Monday, September 14, 2009

Are American filmgoers so opposed to Darwin?

A new British Charles Darwin biopic called Creation premiered at the Toronto film festival last week and is set to be released in the UK, Australia, New Zealand and three other European countries over the next several months, but it isn't going to be released in the US. The question is why.

The British Daily Telegraphy thinks it's because the movie is too controversial for American audiences:
according to a Gallup poll conducted in February, only 39 per cent of Americans believe in the theory of evolution .... The film has sparked fierce debate on US Christian websites .... "The film has no distributor in America. It has got a deal everywhere else in the world but in the US, and it's because of what the film is about."

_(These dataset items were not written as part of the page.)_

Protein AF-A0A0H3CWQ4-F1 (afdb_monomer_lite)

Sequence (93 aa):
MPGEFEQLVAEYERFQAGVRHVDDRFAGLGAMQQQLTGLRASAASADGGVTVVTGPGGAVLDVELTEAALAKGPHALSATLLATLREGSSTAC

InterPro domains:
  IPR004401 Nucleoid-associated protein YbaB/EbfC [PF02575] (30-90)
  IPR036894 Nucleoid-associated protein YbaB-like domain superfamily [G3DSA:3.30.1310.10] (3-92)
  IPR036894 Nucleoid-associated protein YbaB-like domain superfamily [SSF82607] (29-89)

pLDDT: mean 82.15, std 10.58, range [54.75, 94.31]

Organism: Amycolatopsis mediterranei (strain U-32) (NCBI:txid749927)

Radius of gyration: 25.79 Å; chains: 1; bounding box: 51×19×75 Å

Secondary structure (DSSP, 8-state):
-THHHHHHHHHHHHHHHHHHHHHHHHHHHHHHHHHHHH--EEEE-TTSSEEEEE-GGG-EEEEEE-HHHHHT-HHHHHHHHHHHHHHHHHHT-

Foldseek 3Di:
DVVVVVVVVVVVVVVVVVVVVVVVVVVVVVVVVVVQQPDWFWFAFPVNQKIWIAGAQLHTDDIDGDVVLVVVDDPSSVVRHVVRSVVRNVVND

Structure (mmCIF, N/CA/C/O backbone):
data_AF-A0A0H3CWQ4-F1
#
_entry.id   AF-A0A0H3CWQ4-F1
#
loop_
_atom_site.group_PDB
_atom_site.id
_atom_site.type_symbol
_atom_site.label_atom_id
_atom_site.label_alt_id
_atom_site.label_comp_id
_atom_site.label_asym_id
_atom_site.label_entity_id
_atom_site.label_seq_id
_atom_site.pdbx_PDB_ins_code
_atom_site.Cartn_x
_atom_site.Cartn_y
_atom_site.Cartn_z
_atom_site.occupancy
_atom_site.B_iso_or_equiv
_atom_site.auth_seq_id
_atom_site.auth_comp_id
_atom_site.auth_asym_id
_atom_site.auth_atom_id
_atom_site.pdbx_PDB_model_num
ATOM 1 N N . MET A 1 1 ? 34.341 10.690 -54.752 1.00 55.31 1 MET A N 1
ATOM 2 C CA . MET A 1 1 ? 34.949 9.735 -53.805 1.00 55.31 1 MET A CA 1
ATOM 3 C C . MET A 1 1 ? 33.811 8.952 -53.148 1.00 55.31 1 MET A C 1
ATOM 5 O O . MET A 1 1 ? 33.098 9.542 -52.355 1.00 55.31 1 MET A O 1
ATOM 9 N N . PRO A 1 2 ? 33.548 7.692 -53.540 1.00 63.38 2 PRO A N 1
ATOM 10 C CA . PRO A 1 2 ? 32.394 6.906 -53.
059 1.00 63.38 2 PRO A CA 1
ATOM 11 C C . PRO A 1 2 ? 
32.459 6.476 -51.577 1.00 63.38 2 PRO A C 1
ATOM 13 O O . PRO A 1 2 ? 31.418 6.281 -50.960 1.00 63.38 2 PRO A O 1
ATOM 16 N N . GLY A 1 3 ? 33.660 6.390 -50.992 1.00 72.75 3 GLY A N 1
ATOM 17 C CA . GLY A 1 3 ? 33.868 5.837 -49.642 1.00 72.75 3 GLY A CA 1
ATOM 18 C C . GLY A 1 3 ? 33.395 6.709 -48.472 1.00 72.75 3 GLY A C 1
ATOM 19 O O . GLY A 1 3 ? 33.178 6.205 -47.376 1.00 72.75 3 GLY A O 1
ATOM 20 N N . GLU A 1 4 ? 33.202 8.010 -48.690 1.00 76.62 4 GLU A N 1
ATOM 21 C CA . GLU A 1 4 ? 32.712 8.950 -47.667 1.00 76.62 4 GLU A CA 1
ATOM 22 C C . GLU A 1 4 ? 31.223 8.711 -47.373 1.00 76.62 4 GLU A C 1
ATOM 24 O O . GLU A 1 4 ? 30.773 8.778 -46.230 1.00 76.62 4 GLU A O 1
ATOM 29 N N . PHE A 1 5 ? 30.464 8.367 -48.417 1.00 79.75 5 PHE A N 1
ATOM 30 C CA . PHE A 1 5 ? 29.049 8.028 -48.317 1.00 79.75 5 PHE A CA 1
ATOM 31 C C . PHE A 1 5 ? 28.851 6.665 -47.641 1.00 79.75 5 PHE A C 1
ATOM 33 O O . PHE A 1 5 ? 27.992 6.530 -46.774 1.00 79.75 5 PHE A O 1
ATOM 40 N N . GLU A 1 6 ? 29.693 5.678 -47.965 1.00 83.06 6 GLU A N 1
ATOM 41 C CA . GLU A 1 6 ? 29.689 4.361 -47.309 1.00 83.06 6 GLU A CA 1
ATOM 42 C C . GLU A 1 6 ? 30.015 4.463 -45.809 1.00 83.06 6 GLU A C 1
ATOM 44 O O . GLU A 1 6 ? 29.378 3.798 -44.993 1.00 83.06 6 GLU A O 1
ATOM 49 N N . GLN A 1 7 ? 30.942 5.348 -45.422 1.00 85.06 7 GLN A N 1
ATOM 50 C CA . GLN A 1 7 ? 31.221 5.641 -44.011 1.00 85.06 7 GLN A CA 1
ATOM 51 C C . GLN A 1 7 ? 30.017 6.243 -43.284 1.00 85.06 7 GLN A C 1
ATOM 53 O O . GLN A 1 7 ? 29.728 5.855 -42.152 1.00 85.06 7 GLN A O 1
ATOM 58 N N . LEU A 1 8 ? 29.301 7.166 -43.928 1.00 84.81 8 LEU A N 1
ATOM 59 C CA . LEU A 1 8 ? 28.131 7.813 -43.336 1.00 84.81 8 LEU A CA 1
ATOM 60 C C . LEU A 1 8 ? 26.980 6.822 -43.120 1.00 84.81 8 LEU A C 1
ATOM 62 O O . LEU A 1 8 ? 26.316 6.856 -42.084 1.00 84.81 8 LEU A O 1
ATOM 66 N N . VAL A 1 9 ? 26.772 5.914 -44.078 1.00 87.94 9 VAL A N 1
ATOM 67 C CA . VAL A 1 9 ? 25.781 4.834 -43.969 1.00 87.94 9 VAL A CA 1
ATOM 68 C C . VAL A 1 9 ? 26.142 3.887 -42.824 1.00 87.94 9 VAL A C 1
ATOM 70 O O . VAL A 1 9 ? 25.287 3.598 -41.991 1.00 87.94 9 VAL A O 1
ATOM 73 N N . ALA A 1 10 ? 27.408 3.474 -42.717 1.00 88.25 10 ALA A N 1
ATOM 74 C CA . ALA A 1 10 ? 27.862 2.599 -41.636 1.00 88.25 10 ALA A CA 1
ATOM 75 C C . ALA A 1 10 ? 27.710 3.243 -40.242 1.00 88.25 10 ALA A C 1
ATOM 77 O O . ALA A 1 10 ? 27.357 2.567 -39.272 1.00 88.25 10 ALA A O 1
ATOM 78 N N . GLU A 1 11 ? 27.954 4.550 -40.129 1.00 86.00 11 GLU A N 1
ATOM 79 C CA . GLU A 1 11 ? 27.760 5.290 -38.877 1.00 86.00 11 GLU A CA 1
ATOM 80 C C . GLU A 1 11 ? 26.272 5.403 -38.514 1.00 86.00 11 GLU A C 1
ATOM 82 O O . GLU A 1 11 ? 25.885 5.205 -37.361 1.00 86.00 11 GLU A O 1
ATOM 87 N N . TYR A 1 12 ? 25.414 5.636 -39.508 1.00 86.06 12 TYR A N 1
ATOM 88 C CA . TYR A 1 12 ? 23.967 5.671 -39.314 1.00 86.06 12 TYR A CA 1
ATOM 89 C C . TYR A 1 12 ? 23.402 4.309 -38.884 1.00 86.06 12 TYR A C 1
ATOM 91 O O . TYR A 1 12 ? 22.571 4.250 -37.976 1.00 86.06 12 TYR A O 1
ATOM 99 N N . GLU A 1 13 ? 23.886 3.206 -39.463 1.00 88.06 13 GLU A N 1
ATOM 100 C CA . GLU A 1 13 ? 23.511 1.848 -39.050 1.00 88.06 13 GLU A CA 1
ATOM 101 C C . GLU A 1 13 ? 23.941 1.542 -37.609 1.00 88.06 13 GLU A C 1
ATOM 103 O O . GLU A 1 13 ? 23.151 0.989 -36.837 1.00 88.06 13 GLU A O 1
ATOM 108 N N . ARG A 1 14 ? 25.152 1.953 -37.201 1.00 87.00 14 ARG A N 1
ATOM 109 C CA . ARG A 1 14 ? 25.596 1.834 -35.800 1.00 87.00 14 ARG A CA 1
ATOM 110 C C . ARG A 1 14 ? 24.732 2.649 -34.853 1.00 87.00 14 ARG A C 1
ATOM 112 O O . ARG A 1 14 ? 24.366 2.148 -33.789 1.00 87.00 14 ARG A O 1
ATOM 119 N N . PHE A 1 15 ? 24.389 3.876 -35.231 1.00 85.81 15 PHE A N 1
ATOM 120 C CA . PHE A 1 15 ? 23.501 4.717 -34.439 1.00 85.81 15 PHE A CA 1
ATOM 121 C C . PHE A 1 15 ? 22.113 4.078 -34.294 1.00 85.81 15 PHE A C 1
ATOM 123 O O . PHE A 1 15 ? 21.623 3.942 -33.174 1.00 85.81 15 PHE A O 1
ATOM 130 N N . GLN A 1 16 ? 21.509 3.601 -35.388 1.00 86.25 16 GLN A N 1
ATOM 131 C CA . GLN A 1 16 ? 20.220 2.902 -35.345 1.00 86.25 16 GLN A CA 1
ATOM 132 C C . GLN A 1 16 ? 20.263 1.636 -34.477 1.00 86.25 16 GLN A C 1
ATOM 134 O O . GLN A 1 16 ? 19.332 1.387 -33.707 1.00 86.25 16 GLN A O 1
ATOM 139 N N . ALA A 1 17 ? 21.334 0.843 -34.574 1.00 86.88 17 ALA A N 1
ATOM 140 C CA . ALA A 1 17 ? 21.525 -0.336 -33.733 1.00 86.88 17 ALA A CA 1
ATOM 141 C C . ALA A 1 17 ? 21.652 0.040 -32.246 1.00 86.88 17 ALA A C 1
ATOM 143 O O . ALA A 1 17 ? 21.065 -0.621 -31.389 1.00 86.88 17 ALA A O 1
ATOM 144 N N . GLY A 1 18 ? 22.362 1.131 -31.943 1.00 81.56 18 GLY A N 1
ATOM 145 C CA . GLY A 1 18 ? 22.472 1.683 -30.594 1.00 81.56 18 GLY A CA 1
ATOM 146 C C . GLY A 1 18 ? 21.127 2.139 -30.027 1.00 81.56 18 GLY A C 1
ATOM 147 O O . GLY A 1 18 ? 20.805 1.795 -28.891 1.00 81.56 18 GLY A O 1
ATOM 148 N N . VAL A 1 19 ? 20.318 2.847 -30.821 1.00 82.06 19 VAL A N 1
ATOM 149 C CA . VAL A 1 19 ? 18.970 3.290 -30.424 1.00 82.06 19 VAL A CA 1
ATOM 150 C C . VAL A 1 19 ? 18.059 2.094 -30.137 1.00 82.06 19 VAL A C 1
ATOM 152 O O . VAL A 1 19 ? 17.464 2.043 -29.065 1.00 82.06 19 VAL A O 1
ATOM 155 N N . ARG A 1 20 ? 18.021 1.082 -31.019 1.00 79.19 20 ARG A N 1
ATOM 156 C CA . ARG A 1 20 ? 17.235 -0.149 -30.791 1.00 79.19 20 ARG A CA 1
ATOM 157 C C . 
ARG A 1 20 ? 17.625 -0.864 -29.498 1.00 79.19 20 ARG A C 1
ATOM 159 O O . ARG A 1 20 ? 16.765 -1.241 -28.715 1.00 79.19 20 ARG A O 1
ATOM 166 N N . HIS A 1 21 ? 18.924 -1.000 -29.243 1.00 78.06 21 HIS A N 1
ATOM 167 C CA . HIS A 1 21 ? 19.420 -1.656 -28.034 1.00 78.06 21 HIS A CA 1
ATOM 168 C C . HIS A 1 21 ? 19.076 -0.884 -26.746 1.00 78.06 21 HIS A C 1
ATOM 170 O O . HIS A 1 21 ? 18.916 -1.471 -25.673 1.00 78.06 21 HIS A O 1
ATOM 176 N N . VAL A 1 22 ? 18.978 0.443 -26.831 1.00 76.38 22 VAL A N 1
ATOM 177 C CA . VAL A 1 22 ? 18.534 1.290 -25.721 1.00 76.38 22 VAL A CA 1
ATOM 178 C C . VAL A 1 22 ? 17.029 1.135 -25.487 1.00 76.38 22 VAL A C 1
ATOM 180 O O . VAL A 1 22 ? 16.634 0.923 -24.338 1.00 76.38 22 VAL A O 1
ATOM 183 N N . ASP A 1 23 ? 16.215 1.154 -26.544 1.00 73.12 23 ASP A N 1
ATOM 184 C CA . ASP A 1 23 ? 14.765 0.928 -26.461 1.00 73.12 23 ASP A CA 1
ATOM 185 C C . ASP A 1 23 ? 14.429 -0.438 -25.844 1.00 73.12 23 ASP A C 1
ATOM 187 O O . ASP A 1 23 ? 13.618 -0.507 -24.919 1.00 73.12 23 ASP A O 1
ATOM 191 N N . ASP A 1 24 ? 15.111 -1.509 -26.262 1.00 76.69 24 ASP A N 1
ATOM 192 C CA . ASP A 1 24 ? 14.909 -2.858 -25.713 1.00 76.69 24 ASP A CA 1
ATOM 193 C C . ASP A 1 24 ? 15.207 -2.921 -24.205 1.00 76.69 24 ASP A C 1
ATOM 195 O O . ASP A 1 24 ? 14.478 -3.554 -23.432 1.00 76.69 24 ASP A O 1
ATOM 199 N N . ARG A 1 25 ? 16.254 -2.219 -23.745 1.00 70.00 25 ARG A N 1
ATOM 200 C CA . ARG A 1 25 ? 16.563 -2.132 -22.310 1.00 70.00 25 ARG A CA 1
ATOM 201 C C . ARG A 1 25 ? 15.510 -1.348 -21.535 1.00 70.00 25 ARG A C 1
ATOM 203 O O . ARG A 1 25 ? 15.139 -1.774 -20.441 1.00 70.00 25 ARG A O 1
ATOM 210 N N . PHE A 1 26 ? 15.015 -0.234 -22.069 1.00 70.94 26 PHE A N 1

The film stars Jennifer Connelly and Paul Bettany and is about the struggle between his religious beliefs and his evolutionary theory. The Daily Telegraph says that "Early reviews have raved about the film," but Rotten Tomatoes lists only two reviewers, who are split: one liking it, the other not. Rotten Tomatoes, though, doesn't include the Hollywood Reporter review, which is quite positive.

John Scalzi has a different theory. He thinks it's because the movie just isn't that sexy and exciting:
it may be that a quiet story about the difficult relationship between an increasingly agnostic 19th Century British scientist and his increasingly devout wife, thrown into sharp relief by the death of their beloved 10-year-old daughter, performed by mid-list stars, is not exactly the sort of film that’s going to draw in a huge winter holiday crowd, regardless of whether that scientist happens to be Darwin or not, and that these facts are rather more pertinent, from a potential distributor’s point of view.


This latter theory has some plausibility to it. Controversy is not a good excuse not to release a film since controvery tends to bring bring in the crowds. If Christians got all upset about this movie and it made some press, then people would start piling in, just as people piled in to see The Last Temptation of Christ and Life of Brian.

Something similar happened before with the American release of Battle Royale. It was a Japanese movie set in a dystopic future in which randomly selected school children are placed on an island with weapons and forced to kill each other off for the entertainment of tv audiences. It never got an American release, and people assumed it was because it was too violent or controversial. Turns out the problem is that the Japanese studio and the American distributors couldn't come to an agreement. The Japanese wanted a major American release akin to any big budget American action movie: opening in lots of theaters with lots of promotion and such. But the American distributors would only give it a more limited release, thinking it wouldn't make much money because it was a foreign language film. Foreign language films seldom do very well in the US. For this reason, they couldn't get come to an agreement and the film was never released here in the US.

It's possible something like that is going on with Creation, where the British producers want a wide release and the American distributors think it would only be worth a limited release. It seems implausible that the film wouldn't do fine with a limited release in a couple big cities like New York, LA, San Francisco and other cities which have a lot of small theaters specifically catering to independent and foreign films like this.

Nonetheless, it will be too bad if this film doesn't get an American release, even though, I admit, I probably wouldn't go see it, since it really doesn't look like my cup of tea.